M. S. : En fait on a cherché, car les Traités nous sont présentés comme quelque chose de monstrueux, c'est vrai c'est beaucoup de texte. Et on a trouvé un article 153 qui dit que en vue d'atteindre les objectifs de l'article 151, l'UE soutient et complète les actions des Etats-membres dans les domaines suivants, et parmi ces domaines là l'intégration des personnes exclues du marché du travail. Et, l'article 153 dit que des textes avec des exigences minimales peuvent être adoptés par voie de directive. Donc on a trouvé ce petit trou, on va passer par ce petit trou, on va s'y installer, et on va imposer une avancée sociale pour toutes et tous. Pour tous les Etats européens où il n'y a pas de revenu minimum, pour tous les Etats européens où il y a un revenu minimum mais qui ne garantit pas de vivre au niveau du seuil de pauvreté, et pour tous les Etats où le revenu minimum qui existe ne s'adresse pas à toutes et tous, et exclu toute une partie de la jeunesse. Comme la France. Moi j'en ai marre de voir des jeunes entre 18 et 25 ans qui sont obligés de faire la queue dans des banques alimentaires pour pouvoir se nourrir, ou qui doivent travailler en parallèle de leurs études. Je veux que ce droit devienne universel, et je veux qu'on se batte pour l'augmenter. Et c'est à contre-courant de ce qui se passe aujourd'hui.

R. L. : en France ?

M. S. : En France ! Non seulement, aujourd'hui ils persistent à dire pour les jeunes "non, jamais", mais en plus ils disent pour ceux qui touchent le RSA, c'est fini la gratuité, c'est fini l'assistanat, maintenant il faut faire des heures de boulot pour mériter de l'avoir. Bah nous on dit non : parce qu'on existe et qu'on vit dans un pays où il y a des richesses, il faut mieux les partager pour que chacune et chacun ait de quoi vivre au dessus du seuil de pauvreté. Je ne supporte pas que nos concitoyens se privent eux et leurs enfants d'avoir une chambre chauffée le soir. Donc on va faire cette conquête sociale, et au passage on va réhabiliter l'Europe, car si la France est notre maison, l'Europe est notre village.

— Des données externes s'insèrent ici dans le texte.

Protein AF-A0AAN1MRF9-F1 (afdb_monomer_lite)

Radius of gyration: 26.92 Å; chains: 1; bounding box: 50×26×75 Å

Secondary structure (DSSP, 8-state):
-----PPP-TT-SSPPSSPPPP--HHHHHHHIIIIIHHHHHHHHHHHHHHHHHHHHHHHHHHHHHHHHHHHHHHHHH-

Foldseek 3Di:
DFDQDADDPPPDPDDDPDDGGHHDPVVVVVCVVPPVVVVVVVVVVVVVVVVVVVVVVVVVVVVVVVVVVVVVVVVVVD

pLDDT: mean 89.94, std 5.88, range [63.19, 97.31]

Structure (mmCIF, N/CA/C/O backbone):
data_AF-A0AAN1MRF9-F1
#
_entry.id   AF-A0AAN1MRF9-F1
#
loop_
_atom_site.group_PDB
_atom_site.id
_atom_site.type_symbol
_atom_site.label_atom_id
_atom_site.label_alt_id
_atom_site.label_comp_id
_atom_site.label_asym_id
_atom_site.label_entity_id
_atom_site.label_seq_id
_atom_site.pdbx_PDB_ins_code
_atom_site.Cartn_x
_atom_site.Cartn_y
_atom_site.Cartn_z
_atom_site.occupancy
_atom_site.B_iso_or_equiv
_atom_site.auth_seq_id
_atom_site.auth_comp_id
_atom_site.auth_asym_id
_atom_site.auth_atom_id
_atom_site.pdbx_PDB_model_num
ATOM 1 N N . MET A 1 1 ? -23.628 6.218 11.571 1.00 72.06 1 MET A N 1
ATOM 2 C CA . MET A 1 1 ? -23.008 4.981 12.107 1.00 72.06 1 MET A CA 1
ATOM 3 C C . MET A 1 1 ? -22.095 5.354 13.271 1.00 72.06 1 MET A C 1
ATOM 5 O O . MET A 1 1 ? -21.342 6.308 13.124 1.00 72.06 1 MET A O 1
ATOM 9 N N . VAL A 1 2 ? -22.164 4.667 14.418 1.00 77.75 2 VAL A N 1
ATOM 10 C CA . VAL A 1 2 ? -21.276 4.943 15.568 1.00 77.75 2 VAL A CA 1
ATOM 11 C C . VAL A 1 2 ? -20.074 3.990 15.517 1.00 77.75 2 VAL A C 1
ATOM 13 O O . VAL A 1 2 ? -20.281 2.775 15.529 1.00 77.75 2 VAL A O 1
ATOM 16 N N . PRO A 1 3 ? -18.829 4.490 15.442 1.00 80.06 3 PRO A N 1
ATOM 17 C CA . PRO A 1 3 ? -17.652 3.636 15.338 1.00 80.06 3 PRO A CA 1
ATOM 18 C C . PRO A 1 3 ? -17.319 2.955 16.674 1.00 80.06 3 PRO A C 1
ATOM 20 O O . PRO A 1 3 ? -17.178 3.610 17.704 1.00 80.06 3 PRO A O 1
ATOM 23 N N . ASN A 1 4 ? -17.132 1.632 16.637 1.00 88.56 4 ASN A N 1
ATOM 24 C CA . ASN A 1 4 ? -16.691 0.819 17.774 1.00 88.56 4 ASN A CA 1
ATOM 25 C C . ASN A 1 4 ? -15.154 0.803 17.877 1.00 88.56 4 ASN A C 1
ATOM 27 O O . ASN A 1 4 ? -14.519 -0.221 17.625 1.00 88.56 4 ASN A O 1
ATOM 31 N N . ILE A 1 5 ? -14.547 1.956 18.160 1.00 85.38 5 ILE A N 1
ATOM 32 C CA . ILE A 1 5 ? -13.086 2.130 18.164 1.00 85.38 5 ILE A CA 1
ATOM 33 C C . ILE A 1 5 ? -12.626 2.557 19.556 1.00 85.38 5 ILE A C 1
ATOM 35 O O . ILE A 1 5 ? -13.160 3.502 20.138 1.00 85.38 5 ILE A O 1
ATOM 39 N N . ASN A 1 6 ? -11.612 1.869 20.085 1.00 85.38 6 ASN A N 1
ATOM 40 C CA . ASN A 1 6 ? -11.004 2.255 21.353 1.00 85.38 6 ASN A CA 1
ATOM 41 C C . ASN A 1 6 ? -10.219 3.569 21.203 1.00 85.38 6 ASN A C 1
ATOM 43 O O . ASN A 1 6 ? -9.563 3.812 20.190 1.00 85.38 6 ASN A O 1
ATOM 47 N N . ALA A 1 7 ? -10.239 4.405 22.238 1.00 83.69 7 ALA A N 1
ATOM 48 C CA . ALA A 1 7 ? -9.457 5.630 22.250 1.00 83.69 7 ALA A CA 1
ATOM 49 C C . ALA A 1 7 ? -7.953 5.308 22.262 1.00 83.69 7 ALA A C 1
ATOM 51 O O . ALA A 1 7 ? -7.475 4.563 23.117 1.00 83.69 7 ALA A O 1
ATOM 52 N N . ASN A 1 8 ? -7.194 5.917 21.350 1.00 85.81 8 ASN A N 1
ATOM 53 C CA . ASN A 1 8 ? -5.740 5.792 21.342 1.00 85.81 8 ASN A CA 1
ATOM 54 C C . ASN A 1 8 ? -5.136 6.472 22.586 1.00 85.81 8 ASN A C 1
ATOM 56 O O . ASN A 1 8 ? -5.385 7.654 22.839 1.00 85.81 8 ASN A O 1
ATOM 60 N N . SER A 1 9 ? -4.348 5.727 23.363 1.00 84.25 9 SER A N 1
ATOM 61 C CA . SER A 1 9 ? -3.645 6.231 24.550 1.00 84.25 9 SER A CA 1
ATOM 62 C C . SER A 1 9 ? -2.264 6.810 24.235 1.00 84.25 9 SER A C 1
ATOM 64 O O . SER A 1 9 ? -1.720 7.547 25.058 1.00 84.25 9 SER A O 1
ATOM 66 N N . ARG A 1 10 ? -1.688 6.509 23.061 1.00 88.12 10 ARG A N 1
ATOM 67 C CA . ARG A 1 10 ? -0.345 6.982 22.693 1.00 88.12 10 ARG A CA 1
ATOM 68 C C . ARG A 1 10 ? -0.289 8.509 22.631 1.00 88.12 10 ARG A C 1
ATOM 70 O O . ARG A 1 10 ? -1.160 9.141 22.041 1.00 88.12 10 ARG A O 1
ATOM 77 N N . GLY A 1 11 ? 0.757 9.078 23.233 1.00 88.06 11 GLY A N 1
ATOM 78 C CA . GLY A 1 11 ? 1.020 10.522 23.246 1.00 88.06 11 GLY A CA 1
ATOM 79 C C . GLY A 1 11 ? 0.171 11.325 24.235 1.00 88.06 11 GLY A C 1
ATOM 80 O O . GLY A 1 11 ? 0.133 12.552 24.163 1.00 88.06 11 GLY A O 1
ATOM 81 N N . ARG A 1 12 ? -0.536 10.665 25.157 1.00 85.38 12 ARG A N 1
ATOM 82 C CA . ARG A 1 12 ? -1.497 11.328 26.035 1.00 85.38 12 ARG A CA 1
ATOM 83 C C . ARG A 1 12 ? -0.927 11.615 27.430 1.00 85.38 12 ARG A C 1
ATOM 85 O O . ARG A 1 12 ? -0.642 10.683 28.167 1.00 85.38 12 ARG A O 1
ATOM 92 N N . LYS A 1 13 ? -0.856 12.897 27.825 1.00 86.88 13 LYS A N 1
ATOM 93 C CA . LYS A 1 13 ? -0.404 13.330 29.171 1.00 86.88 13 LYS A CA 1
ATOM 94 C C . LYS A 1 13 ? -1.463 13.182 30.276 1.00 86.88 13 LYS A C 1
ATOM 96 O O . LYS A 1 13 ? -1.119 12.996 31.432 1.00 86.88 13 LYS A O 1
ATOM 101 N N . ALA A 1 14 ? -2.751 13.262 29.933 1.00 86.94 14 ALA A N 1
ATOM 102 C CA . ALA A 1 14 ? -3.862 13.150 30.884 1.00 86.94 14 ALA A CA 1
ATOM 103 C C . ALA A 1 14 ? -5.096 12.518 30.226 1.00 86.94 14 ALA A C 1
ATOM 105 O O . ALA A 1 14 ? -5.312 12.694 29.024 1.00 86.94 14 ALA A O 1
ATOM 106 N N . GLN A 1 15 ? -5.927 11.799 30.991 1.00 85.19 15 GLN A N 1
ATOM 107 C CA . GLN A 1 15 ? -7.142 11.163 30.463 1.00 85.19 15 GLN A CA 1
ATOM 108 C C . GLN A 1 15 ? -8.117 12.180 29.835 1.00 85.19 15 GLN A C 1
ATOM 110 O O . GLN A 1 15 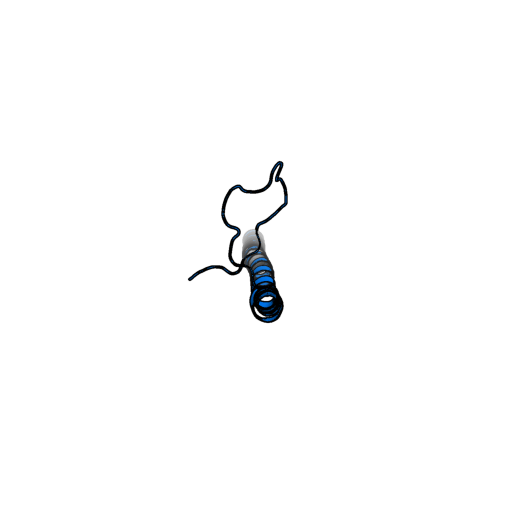? -8.194 13.330 30.261 1.00 85.19 15 GLN A O 1
ATOM 115 N N . LYS A 1 16 ? -8.900 11.759 28.821 1.00 83.31 16 LYS A N 1
ATOM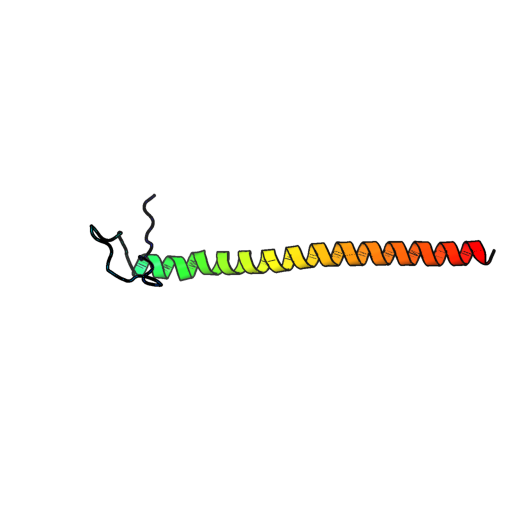 116 C CA . LYS A 1 16 ? -9.937 12.636 28.230 1.00 83.31 16 LYS A CA 1
ATOM 117 C C . LYS A 1 16 ? -10.979 12.883 29.299 1.00 83.31 16 LYS A C 1
ATOM 119 O O . LYS A 1 16 ? -11.523 11.906 29.816 1.00 83.31 16 LYS A O 1
ATOM 124 N N . ARG A 1 17 ? -11.277 14.154 29.556 1.00 84.19 17 ARG A N 1
ATOM 125 C CA . ARG A 1 17 ? -12.476 14.544 30.295 1.00 84.19 17 ARG A CA 1
ATOM 126 C C . ARG A 1 17 ? -13.714 14.191 29.460 1.00 84.19 17 ARG A C 1
ATOM 128 O O . ARG A 1 17 ? -13.672 14.280 28.231 1.00 84.19 17 ARG A O 1
ATOM 135 N N . GLY A 1 18 ? -14.783 13.772 30.131 1.00 86.19 18 GLY A N 1
ATOM 136 C CA . GLY A 1 18 ? -16.060 13.408 29.513 1.00 86.19 18 GLY A CA 1
ATOM 137 C C . GLY A 1 18 ? -16.286 11.904 29.316 1.00 86.19 18 GLY A C 1
ATOM 138 O O . GLY A 1 18 ? -15.455 11.061 29.666 1.00 86.19 18 GLY A O 1
ATOM 139 N N . ARG A 1 19 ? -17.455 11.575 28.752 1.00 84.75 19 ARG A N 1
ATOM 140 C CA . ARG A 1 19 ? -17.927 10.20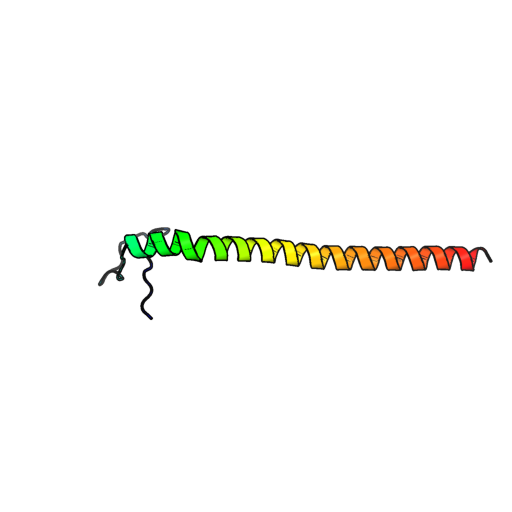1 28.525 1.00 84.75 19 ARG A CA 1
ATOM 141 C C . ARG A 1 19 ? -16.995 9.455 27.566 1.00 84.75 19 ARG A C 1
ATOM 143 O O . ARG A 1 19 ? -16.626 9.970 26.511 1.00 84.75 19 ARG A O 1
ATOM 150 N N . LYS A 1 20 ? -16.616 8.225 27.924 1.00 82.69 20 LYS A N 1
ATOM 151 C CA . LYS A 1 20 ? -15.827 7.354 27.041 1.00 82.69 20 LYS A CA 1
ATOM 152 C C . LYS A 1 20 ? -16.665 6.950 25.822 1.00 82.69 20 LYS A C 1
ATOM 154 O O . LYS A 1 20 ? -17.883 6.807 25.919 1.00 82.69 20 LYS A O 1
ATOM 159 N N . ALA A 1 21 ? -16.000 6.764 24.684 1.00 83.31 21 ALA A N 1
ATOM 160 C CA . ALA A 1 21 ? -16.643 6.213 23.497 1.00 83.31 21 ALA A CA 1
ATOM 161 C C . ALA A 1 21 ? -17.146 4.786 23.774 1.00 83.31 21 ALA A C 1
ATOM 163 O O . ALA A 1 21 ? -16.565 4.065 24.587 1.00 83.31 21 ALA A O 1
ATOM 164 N N . LEU A 1 22 ? -18.222 4.388 23.093 1.00 84.75 22 LEU A N 1
ATOM 165 C CA . LEU A 1 22 ? -18.743 3.026 23.164 1.00 84.75 22 LEU A CA 1
ATOM 166 C C . LEU A 1 22 ? -17.708 2.064 22.569 1.00 84.75 22 LEU A C 1
ATOM 168 O O . LEU A 1 22 ? -17.380 2.163 21.388 1.00 84.75 22 LEU A O 1
ATOM 172 N N . PHE A 1 23 ? -17.206 1.142 23.392 1.00 88.88 23 PHE A N 1
ATOM 173 C CA . PHE A 1 23 ? -16.260 0.116 22.968 1.00 88.88 23 PHE A CA 1
ATOM 174 C C . PHE A 1 23 ? -16.721 -1.268 23.430 1.00 88.88 23 PHE A C 1
ATOM 176 O O . PHE A 1 23 ? -16.786 -1.551 24.624 1.00 88.88 23 PHE A O 1
ATOM 183 N N . LYS A 1 24 ? -17.038 -2.133 22.466 1.00 91.69 24 LYS A N 1
ATOM 184 C CA . LYS A 1 24 ? -17.356 -3.551 22.643 1.00 91.69 24 LYS A CA 1
ATOM 185 C C . LYS A 1 24 ? -16.173 -4.384 22.126 1.00 91.69 24 LYS A C 1
ATOM 187 O O . LYS A 1 24 ? -16.029 -4.512 20.903 1.00 91.69 24 LYS A O 1
ATOM 192 N N . PRO A 1 25 ? -15.345 -4.967 23.018 1.00 90.25 25 PRO A N 1
ATOM 193 C CA . PRO A 1 25 ? -14.131 -5.692 22.633 1.00 90.25 25 PRO A CA 1
ATOM 194 C C . PRO A 1 25 ? -14.393 -6.880 21.701 1.00 90.25 25 PRO A C 1
ATOM 196 O O . PRO A 1 25 ? -13.639 -7.089 20.756 1.00 90.25 25 PRO A O 1
ATOM 199 N N . ALA A 1 26 ? -15.485 -7.622 21.924 1.00 91.69 26 ALA A N 1
ATOM 200 C CA . ALA A 1 26 ? -15.847 -8.785 21.110 1.00 91.69 26 ALA A CA 1
ATOM 201 C C . ALA A 1 26 ? -16.084 -8.410 19.637 1.00 91.69 26 ALA A C 1
ATOM 203 O O . ALA A 1 26 ? -15.500 -9.009 18.738 1.00 91.69 26 ALA A O 1
ATOM 204 N N . ILE A 1 27 ? -16.860 -7.348 19.394 1.00 89.50 27 ILE A N 1
ATOM 205 C CA . ILE A 1 27 ? -17.141 -6.845 18.041 1.00 89.50 27 ILE A CA 1
ATOM 206 C C . ILE A 1 27 ? -15.864 -6.297 17.392 1.00 89.50 27 ILE A C 1
ATOM 208 O O . ILE A 1 27 ? -15.633 -6.492 16.202 1.00 89.50 27 ILE A O 1
ATOM 212 N N . PHE A 1 28 ? -15.013 -5.616 18.165 1.00 88.81 28 PHE A N 1
ATOM 213 C CA . PHE A 1 28 ? -13.752 -5.083 17.649 1.00 88.81 28 PHE A CA 1
ATOM 214 C C . PHE A 1 28 ? -12.791 -6.201 17.216 1.00 88.81 28 PHE A C 1
ATOM 216 O O . PHE A 1 28 ? -12.194 -6.116 16.143 1.00 88.81 28 PHE A O 1
ATOM 223 N N . LYS A 1 29 ? -12.693 -7.276 18.008 1.00 89.81 29 LYS A N 1
ATOM 224 C CA . LYS A 1 29 ? -11.889 -8.460 17.678 1.00 89.81 29 LYS A CA 1
ATOM 225 C C . LYS A 1 29 ? -12.390 -9.144 16.407 1.00 89.81 29 LYS A C 1
ATOM 227 O O . LYS A 1 29 ? -11.581 -9.484 15.546 1.00 89.81 29 LYS A O 1
ATOM 232 N N . GLU A 1 30 ? -13.705 -9.283 16.260 1.00 91.12 30 GLU A N 1
ATOM 233 C CA . GLU A 1 30 ? -14.293 -9.893 15.066 1.00 91.12 30 GLU A CA 1
ATOM 234 C C . GLU A 1 30 ? -14.057 -9.038 13.817 1.00 91.12 30 GLU A C 1
ATOM 236 O O . GLU A 1 30 ? -13.688 -9.564 12.768 1.00 91.12 30 GLU A O 1
ATOM 241 N N . ARG A 1 31 ? -14.141 -7.707 13.940 1.00 90.31 31 ARG A N 1
ATOM 242 C CA . ARG A 1 31 ? -13.814 -6.768 12.856 1.00 90.31 31 ARG A CA 1
ATOM 243 C C . ARG A 1 31 ? -12.356 -6.879 12.400 1.00 90.31 31 ARG A C 1
ATOM 245 O O . ARG A 1 31 ? -12.107 -6.870 11.196 1.00 90.31 31 ARG A O 1
ATOM 252 N N . ILE A 1 32 ? -11.404 -6.989 13.331 1.00 86.88 32 ILE A N 1
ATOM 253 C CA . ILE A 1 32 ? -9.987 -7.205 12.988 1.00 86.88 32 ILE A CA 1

R. L. : Vous dites nous, vous dites on, malgré tout il y a eu de nombreuses voix qui ont voté contre ou se sont abstenues lors du vote de cette résolution. Comment l'expliquer ?

M. S. : parce qu'il y a des gens qui n'aiment ni l'Europe, encore moins l'Europe sociale, et qui n'aiment pas le progrès social. Vous savez je viens des quartiers populaires, et j'ai vécu ce qu'est la misère. Tout ce qu'on peut prendre on prend. Tout ce qui m'importe, c'est qu'on a trouvé une majorité pour adopter cette résolution, et qu'on a même trouvé une majorité pour voter ce passage qui appelle à une directive. Dans moins de deux semaines, le commissaire Schmidt va venir parler à la Commission emploi et affaires sociales (EMPL). Vous pensez bien qu'on va lui rappeler que la résolution a été votée et que la directive doit venir, et que ça doit arriver le plus vite dans l'agenda. On va tout faire pour démarrer. Il faut que le progrès social soit garanti par cette Union européenne qui rassemble 27 Etats riches. Nous sommes le premier marché au monde, il y a des richesses, en les partageant mieux on peut tous vivre dignement.